New advances in the diagnosis and treatment of autoimmune lymphoproliferative syndrome

Abstract

Purpose of review: Autoimmune lymphoproliferative syndrome (ALPS) is a disorder of disrupted lymphocyte homeostasis, resulting from mutations in the Fas apoptotic pathway. Clinical manifestations include lymphadenopathy, splenomegaly, and autoimmune cytopenias. A number of new insights have improved the understanding of the genetics and biology of ALPS. These will be discussed in this review.

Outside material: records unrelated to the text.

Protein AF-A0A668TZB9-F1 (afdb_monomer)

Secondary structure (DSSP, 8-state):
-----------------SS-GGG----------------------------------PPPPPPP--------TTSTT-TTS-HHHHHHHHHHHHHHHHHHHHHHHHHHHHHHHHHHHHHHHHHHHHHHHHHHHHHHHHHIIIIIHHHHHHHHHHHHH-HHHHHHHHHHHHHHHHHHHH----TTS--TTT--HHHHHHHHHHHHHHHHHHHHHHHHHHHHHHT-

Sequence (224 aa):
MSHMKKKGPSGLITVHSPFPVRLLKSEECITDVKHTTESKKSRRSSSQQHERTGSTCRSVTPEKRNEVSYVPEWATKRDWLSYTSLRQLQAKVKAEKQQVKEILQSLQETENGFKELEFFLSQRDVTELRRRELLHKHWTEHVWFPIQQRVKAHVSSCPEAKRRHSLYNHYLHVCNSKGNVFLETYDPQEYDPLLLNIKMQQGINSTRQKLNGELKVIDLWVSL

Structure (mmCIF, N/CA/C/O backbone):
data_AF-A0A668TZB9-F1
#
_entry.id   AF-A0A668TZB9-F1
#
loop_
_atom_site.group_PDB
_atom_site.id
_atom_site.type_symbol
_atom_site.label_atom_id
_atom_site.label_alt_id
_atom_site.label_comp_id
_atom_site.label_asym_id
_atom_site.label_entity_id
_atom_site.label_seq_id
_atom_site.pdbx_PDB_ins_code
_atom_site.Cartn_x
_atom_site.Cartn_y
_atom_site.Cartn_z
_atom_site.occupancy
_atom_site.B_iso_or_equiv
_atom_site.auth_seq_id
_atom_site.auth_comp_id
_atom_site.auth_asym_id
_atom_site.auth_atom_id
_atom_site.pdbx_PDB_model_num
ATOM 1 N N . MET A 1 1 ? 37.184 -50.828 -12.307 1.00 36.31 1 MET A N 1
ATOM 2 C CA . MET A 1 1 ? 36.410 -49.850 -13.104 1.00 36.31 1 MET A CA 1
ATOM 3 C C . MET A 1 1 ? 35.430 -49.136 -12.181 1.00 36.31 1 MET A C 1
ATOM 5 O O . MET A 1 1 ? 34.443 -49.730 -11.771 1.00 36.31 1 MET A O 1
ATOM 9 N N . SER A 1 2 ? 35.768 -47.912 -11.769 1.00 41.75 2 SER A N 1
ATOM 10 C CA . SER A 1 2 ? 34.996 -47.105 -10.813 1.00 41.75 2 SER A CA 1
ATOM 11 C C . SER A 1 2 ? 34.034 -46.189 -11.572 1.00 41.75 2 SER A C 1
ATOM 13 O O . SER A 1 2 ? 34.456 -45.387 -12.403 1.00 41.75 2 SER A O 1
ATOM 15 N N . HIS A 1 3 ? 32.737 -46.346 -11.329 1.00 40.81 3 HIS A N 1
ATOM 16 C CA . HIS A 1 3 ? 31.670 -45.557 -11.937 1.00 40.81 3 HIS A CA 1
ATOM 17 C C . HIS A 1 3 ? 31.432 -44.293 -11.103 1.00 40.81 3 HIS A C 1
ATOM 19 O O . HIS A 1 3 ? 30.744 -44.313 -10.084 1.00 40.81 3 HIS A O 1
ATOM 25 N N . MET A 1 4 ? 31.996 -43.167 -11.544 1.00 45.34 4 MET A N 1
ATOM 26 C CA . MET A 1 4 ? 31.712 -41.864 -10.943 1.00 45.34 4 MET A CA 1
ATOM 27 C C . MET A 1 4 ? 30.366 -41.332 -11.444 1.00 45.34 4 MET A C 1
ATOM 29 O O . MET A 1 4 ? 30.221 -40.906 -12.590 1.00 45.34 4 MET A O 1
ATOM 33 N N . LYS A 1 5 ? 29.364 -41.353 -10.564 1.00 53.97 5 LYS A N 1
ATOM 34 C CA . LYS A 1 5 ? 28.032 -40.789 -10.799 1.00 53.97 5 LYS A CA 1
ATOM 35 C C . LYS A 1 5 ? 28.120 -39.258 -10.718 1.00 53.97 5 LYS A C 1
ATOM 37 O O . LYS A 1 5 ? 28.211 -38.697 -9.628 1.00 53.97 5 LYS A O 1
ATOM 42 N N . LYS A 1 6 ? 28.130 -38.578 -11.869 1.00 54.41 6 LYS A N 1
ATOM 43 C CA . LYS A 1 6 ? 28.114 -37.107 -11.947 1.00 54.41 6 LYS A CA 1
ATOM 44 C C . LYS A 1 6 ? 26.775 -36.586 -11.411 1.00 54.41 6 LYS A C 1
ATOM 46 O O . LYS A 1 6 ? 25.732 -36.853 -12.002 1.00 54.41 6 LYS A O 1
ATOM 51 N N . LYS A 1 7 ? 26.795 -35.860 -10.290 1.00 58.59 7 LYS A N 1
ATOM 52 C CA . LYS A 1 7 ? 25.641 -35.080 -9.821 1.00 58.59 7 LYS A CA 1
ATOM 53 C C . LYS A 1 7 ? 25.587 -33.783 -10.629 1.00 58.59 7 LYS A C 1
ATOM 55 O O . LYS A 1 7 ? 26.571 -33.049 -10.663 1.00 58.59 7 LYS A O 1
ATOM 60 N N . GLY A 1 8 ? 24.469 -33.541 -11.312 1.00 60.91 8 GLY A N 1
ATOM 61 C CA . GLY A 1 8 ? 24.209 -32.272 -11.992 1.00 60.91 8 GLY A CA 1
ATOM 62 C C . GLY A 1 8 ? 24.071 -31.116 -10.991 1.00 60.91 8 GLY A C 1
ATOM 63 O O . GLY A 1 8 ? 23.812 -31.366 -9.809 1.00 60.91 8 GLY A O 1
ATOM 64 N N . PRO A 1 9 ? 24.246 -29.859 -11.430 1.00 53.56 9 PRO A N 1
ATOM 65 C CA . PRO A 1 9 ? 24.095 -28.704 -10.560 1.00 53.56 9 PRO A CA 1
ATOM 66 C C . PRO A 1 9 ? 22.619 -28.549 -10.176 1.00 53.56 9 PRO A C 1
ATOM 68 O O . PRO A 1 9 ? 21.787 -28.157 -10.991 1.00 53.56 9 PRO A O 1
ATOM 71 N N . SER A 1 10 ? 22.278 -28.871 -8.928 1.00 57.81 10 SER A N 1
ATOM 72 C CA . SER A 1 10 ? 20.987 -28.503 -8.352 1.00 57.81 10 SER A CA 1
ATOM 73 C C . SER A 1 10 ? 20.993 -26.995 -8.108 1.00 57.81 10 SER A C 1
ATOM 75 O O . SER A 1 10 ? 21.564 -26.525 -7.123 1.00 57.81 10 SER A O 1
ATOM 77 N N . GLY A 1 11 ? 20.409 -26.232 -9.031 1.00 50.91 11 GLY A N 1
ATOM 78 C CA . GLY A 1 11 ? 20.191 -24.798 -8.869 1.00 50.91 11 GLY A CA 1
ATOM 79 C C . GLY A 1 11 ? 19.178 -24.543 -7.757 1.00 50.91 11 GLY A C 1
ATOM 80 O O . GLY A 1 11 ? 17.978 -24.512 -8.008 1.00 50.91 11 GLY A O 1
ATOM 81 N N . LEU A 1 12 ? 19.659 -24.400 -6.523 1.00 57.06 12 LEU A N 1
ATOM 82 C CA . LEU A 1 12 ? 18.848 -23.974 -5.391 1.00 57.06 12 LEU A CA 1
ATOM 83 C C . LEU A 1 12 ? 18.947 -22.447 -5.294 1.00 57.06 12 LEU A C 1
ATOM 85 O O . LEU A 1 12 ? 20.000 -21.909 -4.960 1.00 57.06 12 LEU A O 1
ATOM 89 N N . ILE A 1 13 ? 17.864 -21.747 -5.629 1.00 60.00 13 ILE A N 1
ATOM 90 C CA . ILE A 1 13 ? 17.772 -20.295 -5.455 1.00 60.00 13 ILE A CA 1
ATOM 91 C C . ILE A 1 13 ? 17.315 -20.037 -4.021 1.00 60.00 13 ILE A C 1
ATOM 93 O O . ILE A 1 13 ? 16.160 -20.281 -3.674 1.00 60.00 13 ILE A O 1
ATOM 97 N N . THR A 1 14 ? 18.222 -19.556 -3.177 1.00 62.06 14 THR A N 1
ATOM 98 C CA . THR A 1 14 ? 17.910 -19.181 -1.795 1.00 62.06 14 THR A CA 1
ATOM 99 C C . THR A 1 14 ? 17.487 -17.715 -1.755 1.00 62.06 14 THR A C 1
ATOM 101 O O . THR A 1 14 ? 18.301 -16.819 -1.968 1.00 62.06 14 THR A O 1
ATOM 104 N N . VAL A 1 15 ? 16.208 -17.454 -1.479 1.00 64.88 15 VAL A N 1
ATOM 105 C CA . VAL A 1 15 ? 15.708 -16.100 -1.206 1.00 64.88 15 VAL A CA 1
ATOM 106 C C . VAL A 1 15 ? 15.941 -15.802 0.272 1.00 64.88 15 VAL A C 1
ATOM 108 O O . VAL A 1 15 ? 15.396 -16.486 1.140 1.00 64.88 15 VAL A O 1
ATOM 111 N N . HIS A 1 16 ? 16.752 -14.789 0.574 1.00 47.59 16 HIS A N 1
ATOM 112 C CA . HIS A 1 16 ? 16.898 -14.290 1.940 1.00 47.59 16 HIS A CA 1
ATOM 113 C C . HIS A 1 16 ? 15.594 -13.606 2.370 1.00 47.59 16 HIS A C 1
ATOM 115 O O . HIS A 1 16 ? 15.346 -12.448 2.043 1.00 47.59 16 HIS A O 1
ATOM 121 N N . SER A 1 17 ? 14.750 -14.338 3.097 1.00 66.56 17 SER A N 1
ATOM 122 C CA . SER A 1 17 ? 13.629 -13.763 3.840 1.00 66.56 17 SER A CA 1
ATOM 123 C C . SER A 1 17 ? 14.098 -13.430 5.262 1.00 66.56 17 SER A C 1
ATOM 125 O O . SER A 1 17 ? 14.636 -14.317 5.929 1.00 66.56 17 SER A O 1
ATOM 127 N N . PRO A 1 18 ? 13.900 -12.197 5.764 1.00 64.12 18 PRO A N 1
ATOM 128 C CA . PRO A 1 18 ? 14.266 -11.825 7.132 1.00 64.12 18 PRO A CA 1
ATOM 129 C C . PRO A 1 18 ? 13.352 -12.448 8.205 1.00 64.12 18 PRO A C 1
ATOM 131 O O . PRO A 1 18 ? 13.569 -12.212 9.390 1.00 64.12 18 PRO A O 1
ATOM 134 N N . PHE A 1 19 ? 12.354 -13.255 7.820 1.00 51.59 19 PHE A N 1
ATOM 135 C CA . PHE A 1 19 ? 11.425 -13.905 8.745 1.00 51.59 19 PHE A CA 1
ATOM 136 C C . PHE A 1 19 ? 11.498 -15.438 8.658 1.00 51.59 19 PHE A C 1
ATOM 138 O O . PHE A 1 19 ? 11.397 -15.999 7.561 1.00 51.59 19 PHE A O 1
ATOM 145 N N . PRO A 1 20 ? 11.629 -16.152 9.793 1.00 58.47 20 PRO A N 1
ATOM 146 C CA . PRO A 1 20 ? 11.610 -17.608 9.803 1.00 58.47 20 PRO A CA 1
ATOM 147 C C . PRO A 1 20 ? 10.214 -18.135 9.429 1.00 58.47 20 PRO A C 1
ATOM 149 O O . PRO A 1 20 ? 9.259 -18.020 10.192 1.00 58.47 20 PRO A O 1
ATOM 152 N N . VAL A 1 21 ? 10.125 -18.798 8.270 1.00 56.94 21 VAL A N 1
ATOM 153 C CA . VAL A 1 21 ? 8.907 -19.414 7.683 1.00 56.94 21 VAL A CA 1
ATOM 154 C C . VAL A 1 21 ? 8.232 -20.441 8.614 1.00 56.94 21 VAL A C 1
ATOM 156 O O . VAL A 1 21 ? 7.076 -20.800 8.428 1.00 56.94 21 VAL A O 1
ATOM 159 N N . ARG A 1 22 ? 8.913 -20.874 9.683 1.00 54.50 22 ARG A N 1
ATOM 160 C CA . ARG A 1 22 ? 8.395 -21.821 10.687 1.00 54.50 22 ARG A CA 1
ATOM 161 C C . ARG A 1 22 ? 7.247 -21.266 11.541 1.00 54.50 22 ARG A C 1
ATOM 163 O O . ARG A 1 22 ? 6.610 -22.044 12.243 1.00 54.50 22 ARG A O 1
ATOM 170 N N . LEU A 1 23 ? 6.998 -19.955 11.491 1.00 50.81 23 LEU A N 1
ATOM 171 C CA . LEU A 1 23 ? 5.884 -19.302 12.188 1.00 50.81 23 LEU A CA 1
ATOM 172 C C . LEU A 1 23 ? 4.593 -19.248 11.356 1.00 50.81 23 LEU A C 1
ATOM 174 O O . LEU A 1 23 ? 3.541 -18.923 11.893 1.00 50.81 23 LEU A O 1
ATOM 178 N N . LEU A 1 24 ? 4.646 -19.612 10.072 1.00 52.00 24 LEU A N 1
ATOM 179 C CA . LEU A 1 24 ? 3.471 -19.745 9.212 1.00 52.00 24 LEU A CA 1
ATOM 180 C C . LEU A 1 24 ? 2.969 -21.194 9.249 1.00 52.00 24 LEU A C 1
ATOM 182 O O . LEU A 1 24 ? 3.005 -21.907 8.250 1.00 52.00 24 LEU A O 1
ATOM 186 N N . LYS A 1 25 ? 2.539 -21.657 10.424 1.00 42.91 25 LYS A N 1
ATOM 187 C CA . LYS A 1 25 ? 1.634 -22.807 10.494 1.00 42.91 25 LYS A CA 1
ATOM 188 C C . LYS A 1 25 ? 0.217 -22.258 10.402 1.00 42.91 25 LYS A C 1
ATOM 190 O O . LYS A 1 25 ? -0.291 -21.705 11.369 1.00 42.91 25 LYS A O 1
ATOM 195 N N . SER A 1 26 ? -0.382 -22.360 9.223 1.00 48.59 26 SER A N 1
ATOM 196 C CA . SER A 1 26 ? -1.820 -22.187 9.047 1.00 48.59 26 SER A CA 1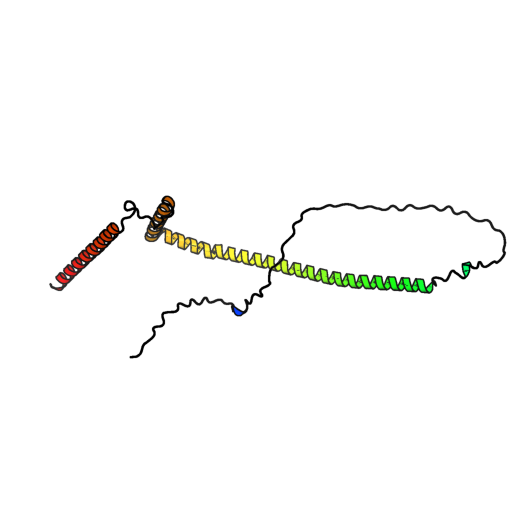
ATOM 197 C C . SER A 1 26 ? -2.536 -23.376 9.681 1.00 48.59 26 SER A C 1
ATOM 199 O O . SER A 1 26 ? -2.332 -24.516 9.265 1.00 48.59 26 SER A O 1
ATOM 201 N N . GLU A 1 27 ? -3.354 -23.100 10.688 1.00 39.62 27 GLU A N 1
ATOM 202 C CA . GLU A 1 27 ? -4.419 -23.988 11.139 1.00 39.62 27 GLU A CA 1
ATOM 203 C C . GLU A 1 27 ? -5.490 -24.017 10.039 1.00 39.62 27 GLU A C 1
ATOM 205 O O . GLU A 1 27 ? -6.077 -22.991 9.692 1.00 39.62 27 GLU A O 1
ATOM 210 N N . GLU A 1 28 ? -5.682 -25.185 9.427 1.00 42.31 28 GLU A N 1
ATOM 211 C CA . GLU A 1 28 ? -6.814 -25.461 8.547 1.00 42.31 28 GLU A CA 1
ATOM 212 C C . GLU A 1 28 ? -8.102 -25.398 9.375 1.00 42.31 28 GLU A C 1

Recent findings: A number of key observations have been made recently that better define the pathophysiology of ALPS, including the characterization of somatic FAS variant ALPS, the identification of haploinsufficiency as a mechanism of decreased Fas expression, and the description of multiple genetic hits in FAS in some families that may explain the variable penetrance of the disease. In addition, ALPS has been shown to be a more common condition, as patients diagnosed with other disorders, including Evans syndrome and common variable immune deficiency, have been found to have ALPS. Finally, the treatment of the disease has changed as splenectomy and rituximab have been shown to have unexpected ALPS-specific toxicities, and mycophenolate mofetil and sirolimus have been demonstrated to have marked activity against the disease.

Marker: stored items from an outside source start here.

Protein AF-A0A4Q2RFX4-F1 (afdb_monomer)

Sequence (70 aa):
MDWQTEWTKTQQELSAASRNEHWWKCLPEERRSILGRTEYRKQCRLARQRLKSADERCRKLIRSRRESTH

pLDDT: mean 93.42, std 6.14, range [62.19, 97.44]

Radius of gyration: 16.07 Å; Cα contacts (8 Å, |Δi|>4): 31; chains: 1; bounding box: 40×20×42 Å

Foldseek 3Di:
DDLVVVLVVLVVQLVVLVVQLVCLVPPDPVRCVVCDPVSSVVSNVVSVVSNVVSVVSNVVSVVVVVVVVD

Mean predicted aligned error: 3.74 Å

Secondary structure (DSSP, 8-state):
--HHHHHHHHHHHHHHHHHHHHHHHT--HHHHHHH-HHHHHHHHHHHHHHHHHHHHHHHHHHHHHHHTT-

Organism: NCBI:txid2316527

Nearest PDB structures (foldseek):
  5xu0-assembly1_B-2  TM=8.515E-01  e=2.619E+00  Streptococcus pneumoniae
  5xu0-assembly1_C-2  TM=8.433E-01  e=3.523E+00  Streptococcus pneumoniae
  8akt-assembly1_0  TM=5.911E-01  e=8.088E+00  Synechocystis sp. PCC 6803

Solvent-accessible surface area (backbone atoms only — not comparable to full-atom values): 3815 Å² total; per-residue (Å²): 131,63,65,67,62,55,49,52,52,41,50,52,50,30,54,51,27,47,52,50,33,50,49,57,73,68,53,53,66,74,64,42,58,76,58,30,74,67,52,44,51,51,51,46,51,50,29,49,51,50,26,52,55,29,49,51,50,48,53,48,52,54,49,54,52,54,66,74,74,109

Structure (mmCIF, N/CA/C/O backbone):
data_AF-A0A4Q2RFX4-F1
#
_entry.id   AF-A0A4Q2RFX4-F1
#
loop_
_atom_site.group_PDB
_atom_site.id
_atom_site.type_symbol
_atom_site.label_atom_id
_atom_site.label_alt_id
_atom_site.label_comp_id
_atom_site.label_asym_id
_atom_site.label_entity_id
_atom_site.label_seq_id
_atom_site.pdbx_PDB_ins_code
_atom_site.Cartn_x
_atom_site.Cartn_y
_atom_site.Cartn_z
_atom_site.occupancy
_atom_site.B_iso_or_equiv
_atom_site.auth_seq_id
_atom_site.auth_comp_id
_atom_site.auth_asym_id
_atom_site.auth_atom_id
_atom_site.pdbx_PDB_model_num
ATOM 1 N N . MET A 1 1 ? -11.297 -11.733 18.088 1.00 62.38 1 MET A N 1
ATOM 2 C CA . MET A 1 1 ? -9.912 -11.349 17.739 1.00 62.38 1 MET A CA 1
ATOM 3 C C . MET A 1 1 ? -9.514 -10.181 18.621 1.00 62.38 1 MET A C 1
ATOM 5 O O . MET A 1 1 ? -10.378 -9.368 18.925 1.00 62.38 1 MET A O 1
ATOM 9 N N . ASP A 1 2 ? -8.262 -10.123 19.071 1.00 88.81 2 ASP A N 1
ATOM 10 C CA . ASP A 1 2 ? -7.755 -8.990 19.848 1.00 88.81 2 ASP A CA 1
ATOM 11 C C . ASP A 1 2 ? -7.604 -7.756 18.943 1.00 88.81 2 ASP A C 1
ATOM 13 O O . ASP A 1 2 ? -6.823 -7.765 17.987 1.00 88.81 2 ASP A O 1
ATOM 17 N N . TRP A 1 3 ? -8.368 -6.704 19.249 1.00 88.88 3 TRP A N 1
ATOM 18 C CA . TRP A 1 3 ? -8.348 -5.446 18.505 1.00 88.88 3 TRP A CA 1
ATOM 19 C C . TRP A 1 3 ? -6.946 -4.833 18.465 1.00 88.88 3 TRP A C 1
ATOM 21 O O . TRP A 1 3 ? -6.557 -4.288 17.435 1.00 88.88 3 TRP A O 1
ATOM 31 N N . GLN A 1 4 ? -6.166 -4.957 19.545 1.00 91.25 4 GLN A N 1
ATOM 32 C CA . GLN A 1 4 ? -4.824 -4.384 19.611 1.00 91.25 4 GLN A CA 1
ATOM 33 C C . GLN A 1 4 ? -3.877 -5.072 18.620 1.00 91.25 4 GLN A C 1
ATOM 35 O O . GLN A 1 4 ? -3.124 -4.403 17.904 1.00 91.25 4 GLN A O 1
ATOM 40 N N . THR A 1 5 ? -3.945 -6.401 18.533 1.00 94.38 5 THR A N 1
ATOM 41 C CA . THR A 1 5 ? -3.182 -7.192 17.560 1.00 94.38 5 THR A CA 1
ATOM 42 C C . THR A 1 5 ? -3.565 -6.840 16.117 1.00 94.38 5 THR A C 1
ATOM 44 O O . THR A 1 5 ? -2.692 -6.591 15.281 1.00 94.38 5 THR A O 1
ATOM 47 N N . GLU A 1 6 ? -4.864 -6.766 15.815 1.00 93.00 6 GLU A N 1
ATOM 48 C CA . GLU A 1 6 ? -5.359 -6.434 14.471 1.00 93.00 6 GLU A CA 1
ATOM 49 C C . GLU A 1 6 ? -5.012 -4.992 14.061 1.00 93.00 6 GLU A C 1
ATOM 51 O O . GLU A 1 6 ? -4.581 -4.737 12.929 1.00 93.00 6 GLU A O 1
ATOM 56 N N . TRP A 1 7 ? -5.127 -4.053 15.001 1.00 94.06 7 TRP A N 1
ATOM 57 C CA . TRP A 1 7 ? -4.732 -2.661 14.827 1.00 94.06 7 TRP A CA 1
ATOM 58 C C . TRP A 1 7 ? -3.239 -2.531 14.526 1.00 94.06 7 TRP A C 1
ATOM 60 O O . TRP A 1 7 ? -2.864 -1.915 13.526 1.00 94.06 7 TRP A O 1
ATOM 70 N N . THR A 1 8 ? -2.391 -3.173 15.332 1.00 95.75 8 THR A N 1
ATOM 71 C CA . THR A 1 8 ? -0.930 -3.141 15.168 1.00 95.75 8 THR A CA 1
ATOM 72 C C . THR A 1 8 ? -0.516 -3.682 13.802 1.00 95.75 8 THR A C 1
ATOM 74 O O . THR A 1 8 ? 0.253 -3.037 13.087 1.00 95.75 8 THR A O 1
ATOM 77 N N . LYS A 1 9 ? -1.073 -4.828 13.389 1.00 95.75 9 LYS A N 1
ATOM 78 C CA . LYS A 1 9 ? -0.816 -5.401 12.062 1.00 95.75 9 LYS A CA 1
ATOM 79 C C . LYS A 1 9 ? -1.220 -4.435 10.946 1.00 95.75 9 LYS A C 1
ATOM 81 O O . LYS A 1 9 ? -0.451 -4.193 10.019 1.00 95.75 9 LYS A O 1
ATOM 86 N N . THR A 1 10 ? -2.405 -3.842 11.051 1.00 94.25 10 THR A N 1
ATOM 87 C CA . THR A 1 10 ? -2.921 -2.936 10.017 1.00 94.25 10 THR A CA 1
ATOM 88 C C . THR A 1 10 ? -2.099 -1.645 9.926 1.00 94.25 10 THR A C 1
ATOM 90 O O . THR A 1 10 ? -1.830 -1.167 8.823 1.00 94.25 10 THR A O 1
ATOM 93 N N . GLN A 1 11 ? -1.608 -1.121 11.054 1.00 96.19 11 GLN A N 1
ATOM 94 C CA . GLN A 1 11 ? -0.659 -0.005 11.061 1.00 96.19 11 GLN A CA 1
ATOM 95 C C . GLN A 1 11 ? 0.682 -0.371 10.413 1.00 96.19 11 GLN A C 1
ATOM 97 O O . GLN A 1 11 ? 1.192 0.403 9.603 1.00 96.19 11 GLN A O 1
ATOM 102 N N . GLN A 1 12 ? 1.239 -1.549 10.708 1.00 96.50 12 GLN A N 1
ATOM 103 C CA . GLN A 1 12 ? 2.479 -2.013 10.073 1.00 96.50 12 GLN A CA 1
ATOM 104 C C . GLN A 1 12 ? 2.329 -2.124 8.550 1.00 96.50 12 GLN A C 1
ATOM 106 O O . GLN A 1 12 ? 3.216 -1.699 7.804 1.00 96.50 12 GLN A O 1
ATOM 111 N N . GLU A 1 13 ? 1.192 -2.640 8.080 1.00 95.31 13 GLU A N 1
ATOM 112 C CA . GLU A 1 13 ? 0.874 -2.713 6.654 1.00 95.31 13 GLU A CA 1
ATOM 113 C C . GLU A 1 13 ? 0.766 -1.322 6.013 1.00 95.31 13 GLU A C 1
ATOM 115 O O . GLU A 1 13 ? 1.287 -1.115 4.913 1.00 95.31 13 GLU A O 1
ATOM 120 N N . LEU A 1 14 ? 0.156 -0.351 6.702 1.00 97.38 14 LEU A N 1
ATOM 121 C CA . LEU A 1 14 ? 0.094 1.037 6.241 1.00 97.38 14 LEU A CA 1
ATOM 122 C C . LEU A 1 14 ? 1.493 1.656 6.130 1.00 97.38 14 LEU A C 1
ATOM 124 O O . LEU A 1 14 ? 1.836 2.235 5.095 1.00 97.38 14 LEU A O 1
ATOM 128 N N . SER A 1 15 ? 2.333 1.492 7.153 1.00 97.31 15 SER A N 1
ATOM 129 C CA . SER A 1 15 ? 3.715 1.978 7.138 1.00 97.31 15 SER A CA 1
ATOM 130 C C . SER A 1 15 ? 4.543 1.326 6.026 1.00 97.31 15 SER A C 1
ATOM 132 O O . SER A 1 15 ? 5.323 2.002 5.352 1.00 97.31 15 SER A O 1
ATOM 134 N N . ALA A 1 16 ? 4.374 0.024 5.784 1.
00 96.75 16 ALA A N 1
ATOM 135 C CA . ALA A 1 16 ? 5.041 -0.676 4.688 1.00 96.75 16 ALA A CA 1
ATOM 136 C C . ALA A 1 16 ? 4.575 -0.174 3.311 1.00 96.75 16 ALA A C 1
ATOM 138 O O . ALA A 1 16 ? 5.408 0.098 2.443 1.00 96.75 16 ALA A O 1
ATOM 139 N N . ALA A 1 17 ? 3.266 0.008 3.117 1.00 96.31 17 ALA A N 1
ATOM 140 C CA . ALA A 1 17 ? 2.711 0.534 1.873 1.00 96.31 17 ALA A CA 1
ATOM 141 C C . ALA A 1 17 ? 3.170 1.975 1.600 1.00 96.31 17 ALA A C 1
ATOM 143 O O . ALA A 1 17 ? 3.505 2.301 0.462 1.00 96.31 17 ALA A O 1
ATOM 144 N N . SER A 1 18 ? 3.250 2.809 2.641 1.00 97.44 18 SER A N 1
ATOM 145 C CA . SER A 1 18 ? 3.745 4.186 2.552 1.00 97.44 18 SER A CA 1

Summary: On the basis of novel advances, the diagnostic algorithm and recommended treatment for ALPS have changed significantly, improving quality of life for many patients.

Figure 1. Fas apoptotic pathway

ALPS is caused by defective Fas-mediated apoptosis. Normally, as part of the down-regulation of the immune response, activated B and T lymphocytes increase Fas expression, and activated T lymphocytes increase expression of Fas ligand. Fas and Fas ligand interact which activates the Fas-associated death domain (FADD) and triggers the caspase cascade, culminating in cellular apoptosis. Fas-mediated signaling is part of the extrinsic apoptotic pathway, because it is activated through the interactiong of cell surface death receptors. In contrast, the intrinsic apoptotic pathway is activated by cellular stressors that lead to decreased mitochondrial membrane permeability with release of apoptosis-inducing substances. © Sue Seif, MA (used with permission).

Figure 2. Hypothetical Model of Dysregulation of PI3K/Akt/mTOR Signaling in ALPS

ALPS is a defined by defects in the Fas apoptotic pathway; however, individuals with causative mutations do not always manifest disease symptoms. Fas must be recruited into lipid rafts in order to stimulate apoptosis. We hypothesize that in ALPS the defects in the Fas pathway lead to decreased distribution of Fas receptor into lipid rafts, thereby activating the serine threonine kinase Akt. In support, Akt activity and distribution of Fas into lipid rafts are inversely correlated in some lymphocyte subsets.[54] Constitutive activation of Akt stimulates the mTOR pathway, causing uncontrolled proliferation of the double negative T cells (DNTs) with consequent lymphadenopathy and splenomegaly. These DNTs also secrete IL-10, causing autoimmunity.High levels of IL-10 down-regulate TGF-β producing T_regs, a subset of T lymphocytes that can regulate immune tolerance.[55,56] We observe abnormally low T_reg numbers in ALPS (unpublished). Moreover, low levels of TGF-β producing T-cells can cause an “ALPS-like” disease in mice.[57] Thus, the T_reg dysregulation may exacerbate the systemic autoimmunity. Accordingly, mTOR inhibitors, including sirolimus may alleviate ALPS through combined mechanisms indicated by stars. First, mTOR inhibitors can directly target the dysregulated PI3K/Akt/mTOR signaling axis and reduce accumulation of abnormal DNTs. Second, mTOR inhibitors may block signaling through IL-10.[58,59] Finally, in contrast to most immunosuppressants, mTOR inhibitors can spare T_regs, and thereby help to reset the immune imbalance.